Intel did this 10 years ago. People didn't like it. https://en.wikipedia.org/wiki/Intel_Upgrade_Service

"The program was introduced in September 2010 for the Clarkdale-based Pentium G6951 desktop processor [...] For a $50 fee, this processor could have one additional megabyte of cache enabled, as well hyper-threading"


After a substatial hardware upgrade though - those of us who are old enough remember when IBM PC's came with a empty chip socket for the Intel 8087


Heh, as a poor student I scrounged enough for a 386sx, then later bought a non-Intel coprocessor, cyrix I think. It had 90 bits of intermediate precision (instead of Intel's 80) if you kept values on the stack. I think I managed to keep almost the entire mandelbrot calc on the stack.


i rocked a 286 with the Weitek? was it? FPU that was almost but not quite an 80287 and yet did some cool stuff nothing else did. That counted as worth it then, too. In the OP situation, all the more so.


Perhaps a better analogy to something contemporary, in this case specifically, is adding a GPU to your system, which gives you an additional instruction set, with extremely parallelized execution--at the cost of some quite substantial hardware, as Ken explained.


You mean the hardware license keys for the MPEG-2 decoder? That was very stupid, but I bet it was something the Raspberry Pi people had to do to make the board cheaper (probably through cheaper SoC). So rather than paying (fake numbers here) $5 per processor IC, they paid $3 with the decoder option available.
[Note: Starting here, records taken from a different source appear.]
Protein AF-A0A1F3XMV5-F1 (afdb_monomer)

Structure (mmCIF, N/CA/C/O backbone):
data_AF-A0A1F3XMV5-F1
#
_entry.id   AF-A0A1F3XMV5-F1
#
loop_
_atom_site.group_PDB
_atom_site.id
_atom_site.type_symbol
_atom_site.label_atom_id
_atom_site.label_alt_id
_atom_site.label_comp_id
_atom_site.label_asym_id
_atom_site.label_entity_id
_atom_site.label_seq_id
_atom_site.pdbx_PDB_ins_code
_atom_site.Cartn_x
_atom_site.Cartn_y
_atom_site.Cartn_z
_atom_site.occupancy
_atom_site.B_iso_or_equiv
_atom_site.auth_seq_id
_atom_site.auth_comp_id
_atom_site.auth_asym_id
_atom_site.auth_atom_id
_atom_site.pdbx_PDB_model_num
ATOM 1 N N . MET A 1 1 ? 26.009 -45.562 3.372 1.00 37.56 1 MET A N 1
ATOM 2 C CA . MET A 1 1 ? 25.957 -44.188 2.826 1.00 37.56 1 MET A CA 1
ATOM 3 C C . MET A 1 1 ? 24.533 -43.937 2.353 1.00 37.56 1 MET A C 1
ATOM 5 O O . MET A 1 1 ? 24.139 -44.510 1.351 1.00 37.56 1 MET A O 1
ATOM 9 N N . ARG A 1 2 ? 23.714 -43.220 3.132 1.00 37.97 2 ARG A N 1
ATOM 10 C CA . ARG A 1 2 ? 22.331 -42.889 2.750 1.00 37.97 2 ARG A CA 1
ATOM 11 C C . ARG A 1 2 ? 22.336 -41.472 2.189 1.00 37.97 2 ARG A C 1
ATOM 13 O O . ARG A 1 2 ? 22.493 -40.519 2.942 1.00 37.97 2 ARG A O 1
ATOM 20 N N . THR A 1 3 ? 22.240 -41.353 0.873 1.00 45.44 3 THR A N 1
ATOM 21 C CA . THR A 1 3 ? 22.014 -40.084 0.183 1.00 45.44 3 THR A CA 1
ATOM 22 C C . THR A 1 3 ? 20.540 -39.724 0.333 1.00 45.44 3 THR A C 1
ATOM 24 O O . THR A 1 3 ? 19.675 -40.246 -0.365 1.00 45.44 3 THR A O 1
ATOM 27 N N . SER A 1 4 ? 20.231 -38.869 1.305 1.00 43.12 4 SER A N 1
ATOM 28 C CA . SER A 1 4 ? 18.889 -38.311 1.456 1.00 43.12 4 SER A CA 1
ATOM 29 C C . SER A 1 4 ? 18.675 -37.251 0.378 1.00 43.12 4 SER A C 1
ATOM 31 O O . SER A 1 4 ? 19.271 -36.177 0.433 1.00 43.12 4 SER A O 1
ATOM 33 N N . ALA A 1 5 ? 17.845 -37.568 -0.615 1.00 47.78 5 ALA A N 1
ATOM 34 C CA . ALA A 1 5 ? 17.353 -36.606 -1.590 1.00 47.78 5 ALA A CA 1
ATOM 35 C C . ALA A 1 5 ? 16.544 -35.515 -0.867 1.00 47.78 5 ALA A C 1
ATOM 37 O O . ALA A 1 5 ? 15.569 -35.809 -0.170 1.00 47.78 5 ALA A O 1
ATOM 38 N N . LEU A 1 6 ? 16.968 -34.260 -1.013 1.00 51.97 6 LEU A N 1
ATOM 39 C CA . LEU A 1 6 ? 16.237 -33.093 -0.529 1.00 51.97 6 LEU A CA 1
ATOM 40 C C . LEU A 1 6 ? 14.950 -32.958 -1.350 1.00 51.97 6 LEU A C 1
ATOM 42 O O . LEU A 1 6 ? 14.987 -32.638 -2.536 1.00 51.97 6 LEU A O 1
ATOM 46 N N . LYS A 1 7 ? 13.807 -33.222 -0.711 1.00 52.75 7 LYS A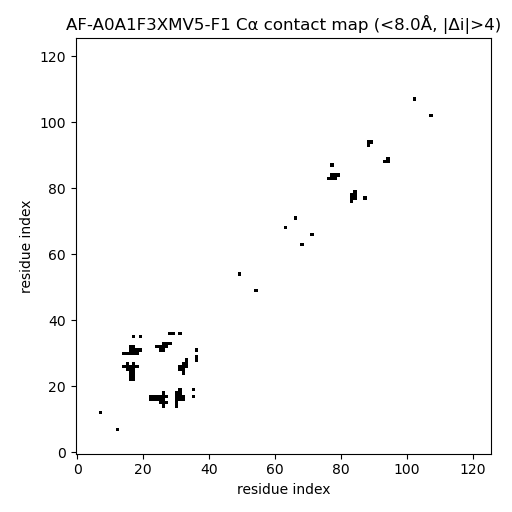 N 1
ATOM 47 C CA . LYS A 1 7 ? 12.487 -32.864 -1.235 1.00 52.75 7 LYS A CA 1
ATOM 48 C C . LYS A 1 7 ? 12.341 -31.349 -1.138 1.00 52.75 7 LYS A C 1
ATOM 50 O O . LYS A 1 7 ? 11.994 -30.823 -0.086 1.00 52.75 7 LYS A O 1
ATOM 55 N N . ILE A 1 8 ? 12.657 -30.663 -2.226 1.00 56.91 8 ILE A N 1
ATOM 56 C CA . ILE A 1 8 ? 12.352 -29.247 -2.409 1.00 56.91 8 ILE A CA 1
ATOM 57 C C . ILE A 1 8 ? 10.858 -29.184 -2.740 1.00 56.91 8 ILE A C 1
ATOM 59 O O . ILE A 1 8 ? 10.433 -29.643 -3.796 1.00 56.91 8 ILE A O 1
ATOM 63 N N . SER A 1 9 ? 10.047 -28.715 -1.795 1.00 57.12 9 SER A N 1
ATOM 64 C CA . SER A 1 9 ? 8.628 -28.429 -2.017 1.00 57.12 9 SER A CA 1
ATOM 65 C C . SER A 1 9 ? 8.488 -27.268 -3.005 1.00 57.12 9 SER A C 1
ATOM 67 O O . SER A 1 9 ? 9.207 -26.284 -2.861 1.00 57.12 9 SER A O 1
ATOM 69 N N . GLU A 1 10 ? 7.549 -27.322 -3.950 1.00 54.53 10 GLU A N 1
ATOM 70 C CA . GLU A 1 10 ? 7.355 -26.299 -5.002 1.00 54.53 10 GLU A CA 1
ATOM 71 C C . GLU A 1 10 ? 7.178 -24.861 -4.466 1.00 54.53 10 GLU A C 1
ATOM 73 O O . GLU A 1 10 ? 7.526 -23.899 -5.146 1.00 54.53 10 GLU A O 1
ATOM 78 N N . ALA A 1 11 ? 6.759 -24.702 -3.205 1.00 50.41 11 ALA A N 1
ATOM 79 C CA . ALA A 1 11 ? 6.688 -23.415 -2.507 1.00 50.41 11 ALA A CA 1
ATOM 80 C C . ALA A 1 11 ? 8.052 -22.714 -2.312 1.00 50.41 11 ALA A C 1
ATOM 82 O O . ALA A 1 11 ? 8.089 -21.502 -2.119 1.00 50.41 11 ALA A O 1
ATOM 83 N N . SER A 1 12 ? 9.177 -23.434 -2.379 1.00 56.72 12 SER A N 1
ATOM 84 C CA . SER A 1 12 ? 10.510 -22.863 -2.145 1.00 56.72 12 SER A CA 1
ATOM 85 C C . SER A 1 12 ? 11.230 -22.402 -3.416 1.00 56.72 12 SER A C 1
ATOM 87 O O . SER A 1 12 ? 12.352 -21.910 -3.324 1.00 56.72 12 SER A O 1
ATOM 89 N N . LEU A 1 13 ? 10.641 -22.572 -4.606 1.00 56.38 13 LEU A N 1
ATOM 90 C CA . LEU A 1 13 ? 11.292 -22.155 -5.853 1.00 56.38 13 LEU A CA 1
ATOM 91 C C . LEU A 1 13 ? 11.237 -20.628 -6.035 1.00 56.38 13 LEU A C 1
ATOM 93 O O . LEU A 1 13 ? 12.226 -20.018 -6.432 1.00 56.38 13 LEU A O 1
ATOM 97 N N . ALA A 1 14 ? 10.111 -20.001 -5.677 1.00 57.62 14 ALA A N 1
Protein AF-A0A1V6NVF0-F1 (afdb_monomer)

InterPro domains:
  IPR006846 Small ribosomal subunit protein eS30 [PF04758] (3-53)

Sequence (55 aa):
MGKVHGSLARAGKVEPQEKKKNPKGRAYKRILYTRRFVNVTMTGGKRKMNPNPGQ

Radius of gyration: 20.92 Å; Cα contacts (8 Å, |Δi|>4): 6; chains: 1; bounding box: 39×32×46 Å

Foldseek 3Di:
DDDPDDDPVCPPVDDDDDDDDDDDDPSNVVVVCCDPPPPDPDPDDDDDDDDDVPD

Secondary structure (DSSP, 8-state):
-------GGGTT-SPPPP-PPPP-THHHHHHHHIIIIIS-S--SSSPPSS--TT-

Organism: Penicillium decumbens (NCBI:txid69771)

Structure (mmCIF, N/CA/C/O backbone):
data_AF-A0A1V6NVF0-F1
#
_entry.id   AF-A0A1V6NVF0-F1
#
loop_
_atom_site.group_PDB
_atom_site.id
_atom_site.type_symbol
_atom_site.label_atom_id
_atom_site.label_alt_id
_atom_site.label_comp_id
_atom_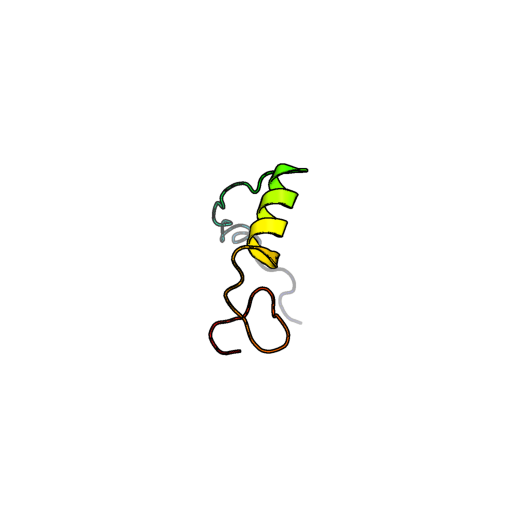site.label_asym_id
_atom_site.label_entity_id
_atom_site.label_seq_id
_atom_site.pdbx_PDB_ins_code
_atom_site.Cartn_x
_atom_site.Cartn_y
_atom_site.Cartn_z
_atom_site.occupancy
_atom_site.B_iso_or_equiv
_atom_site.auth_seq_id
_atom_site.auth_comp_id
_atom_site.auth_asym_id
_atom_site.auth_atom_id
_atom_site.pdbx_PDB_model_num
ATOM 1 N N . MET A 1 1 ? 18.068 -26.300 -35.344 1.00 57.31 1 MET A N 1
ATOM 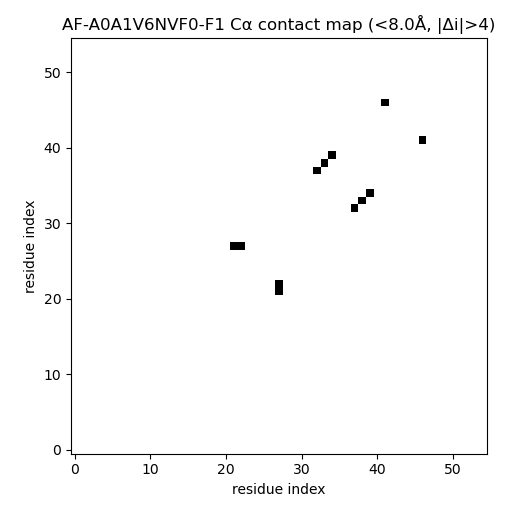2 C CA . MET A 1 1 ? 18.864 -25.229 -34.702 1.00 57.31 1 MET A CA 1
ATOM 3 C C . MET A 1 1 ? 18.182 -23.894 -34.975 1.00 57.31 1 MET A C 1
ATOM 5 O O . MET A 1 1 ? 18.283 -23.387 -36.083 1.00 57.31 1 MET A O 1
ATOM 9 N N . GLY A 1 2 ? 17.372 -23.404 -34.032 1.00 76.44 2 GLY A N 1
ATOM 10 C CA . GLY A 1 2 ? 16.596 -22.164 -34.185 1.00 76.44 2 GLY A CA 1
ATOM 11 C C . GLY A 1 2 ? 17.364 -20.925 -33.715 1.00 76.44 2 GLY A C 1
ATOM 12 O O . GLY A 1 2 ? 18.368 -21.044 -33.018 1.00 76.44 2 GLY A O 1
ATOM 13 N N . LYS A 1 3 ? 16.890 -19.728 -34.084 1.00 74.62 3 LYS A N 1
ATOM 14 C CA . LYS A 1 3 ? 17.460 -18.450 -33.623 1.00 74.62 3 LYS A CA 1
ATOM 15 C C . LYS A 1 3 ? 17.334 -18.337 -32.099 1.00 74.62 3 LYS A C 1
ATOM 17 O O . LYS A 1 3 ? 16.227 -18.249 -31.583 1.00 74.62 3 LYS A O 1
ATOM 22 N N . VAL A 1 4 ? 18.472 -18.309 -31.409 1.00 79.50 4 VAL A N 1
ATOM 23 C CA . VAL A 1 4 ? 18.547 -18.221 -29.938 1.00 79.50 4 VAL A CA 1
ATOM 24 C C . VAL A 1 4 ? 18.519 -16.766 -29.444 1.00 79.50 4 VAL A C 1
ATOM 26 O O . VAL A 1 4 ? 18.028 -16.493 -28.355 1.00 79.50 4 VAL A O 1
ATOM 29 N N . HIS A 1 5 ? 18.970 -15.811 -30.264 1.00 80.75 5 HIS A N 1
ATOM 30 C CA . HIS A 1 5 ? 19.065 -14.396 -29.896 1.00 80.75 5 HIS A CA 1
ATOM 31 C C . HIS A 1 5 ? 18.161 -13.542 -30.796 1.00 80.75 5 HIS A C 1
ATOM 33 O O . HIS A 1 5 ? 18.386 -13.424 -32.004 1.00 80.75 5 HIS A O 1
ATOM 39 N N . GLY A 1 6 ? 17.097 -12.992 -30.206 1.00 85.19 6 GLY A N 1
ATOM 40 C CA . GLY A 1 6 ? 16.176 -12.048 -30.845 1.00 85.19 6 GLY A CA 1
ATOM 41 C C . GLY A 1 6 ? 16.585 -10.588 -30.627 1.00 85.19 6 GLY A C 1
ATOM 42 O O . GLY A 1 6 ? 17.480 -10.287 -29.844 1.00 85.19 6 GLY A O 1
ATOM 43 N N . SER A 1 7 ? 15.911 -9.661 -31.313 1.00 82.56 7 SER A N 1
ATOM 44 C CA . SER A 1 7 ? 16.163 -8.225 -31.145 1.00 82.56 7 SER A CA 1
ATOM 45 C C . SER A 1 7 ? 15.710 -7.738 -29.764 1.00 82.56 7 SER A C 1
ATOM 47 O O . SER A 1 7 ? 14.552 -7.921 -29.384 1.00 82.56 7 SER A O 1
ATOM 49 N N . LEU A 1 8 ? 16.607 -7.056 -29.049 1.00 85.25 8 LEU A N 1
ATOM 50 C CA . LEU A 1 8 ? 16.320 -6.385 -27.777 1.00 85.25 8 LEU A CA 1
ATOM 51 C C . LEU A 1 8 ? 15.547 -5.065 -27.956 1.00 85.25 8 LEU A C 1
ATOM 53 O O . LEU A 1 8 ? 15.201 -4.421 -26.972 1.00 85.25 8 LEU A O 1
ATOM 57 N N . ALA A 1 9 ? 15.219 -4.674 -29.192 1.00 86.38 9 ALA A N 1
ATOM 58 C CA . ALA A 1 9 ? 14.635 -3.368 -29.510 1.00 86.38 9 ALA A CA 1
ATOM 59 C C . ALA A 1 9 ? 13.247 -3.103 -28.891 1.00 86.38 9 ALA A C 1
ATOM 61 O O . ALA A 1 9 ? 12.776 -1.974 -28.916 1.00 86.38 9 ALA A O 1
ATOM 62 N N . ARG A 1 10 ? 12.567 -4.129 -28.359 1.00 83.12 10 ARG A N 1
ATOM 63 C CA . ARG A 1 10 ? 11.260 -3.989 -27.684 1.00 83.12 10 ARG A CA 1
ATOM 64 C C . ARG A 1 10 ? 11.340 -4.068 -26.157 1.00 83.12 10 ARG A C 1
ATOM 66 O O . ARG A 1 10 ? 10.296 -4.107 -25.503 1.00 83.12 10 ARG A O 1
ATOM 73 N N . ALA A 1 11 ? 12.542 -4.131 -25.585 1.00 84.88 11 ALA A N 1
ATOM 74 C CA . ALA A 1 11 ? 12.709 -4.077 -24.139 1.00 84.88 11 ALA A CA 1
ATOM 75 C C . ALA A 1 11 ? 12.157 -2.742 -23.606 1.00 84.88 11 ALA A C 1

It sucked at the time, but thankfully the later Raspberry Pi 3B was powerful enough that that wasn’t needed anymore (it was still available on the 3B, but IDK about the 4B).


...and there is a crack available for that, not surprisingly.


(2015); discussed at the time: https://news.ycombinator.com/item?id=9243163


This is awesome and cute. Mandelbrot picture output on slow machines (vintage, retro in this case) always appeared to be something like Deus ex machina to me.

I always admired Mandelbrot pictures. First picture, that came to light was a program I ran on a C64 I ran before bed time. The next morning the magic came to light.


Side note - Mandelbrot’s autobiography is fantastic, relevant and worth a read.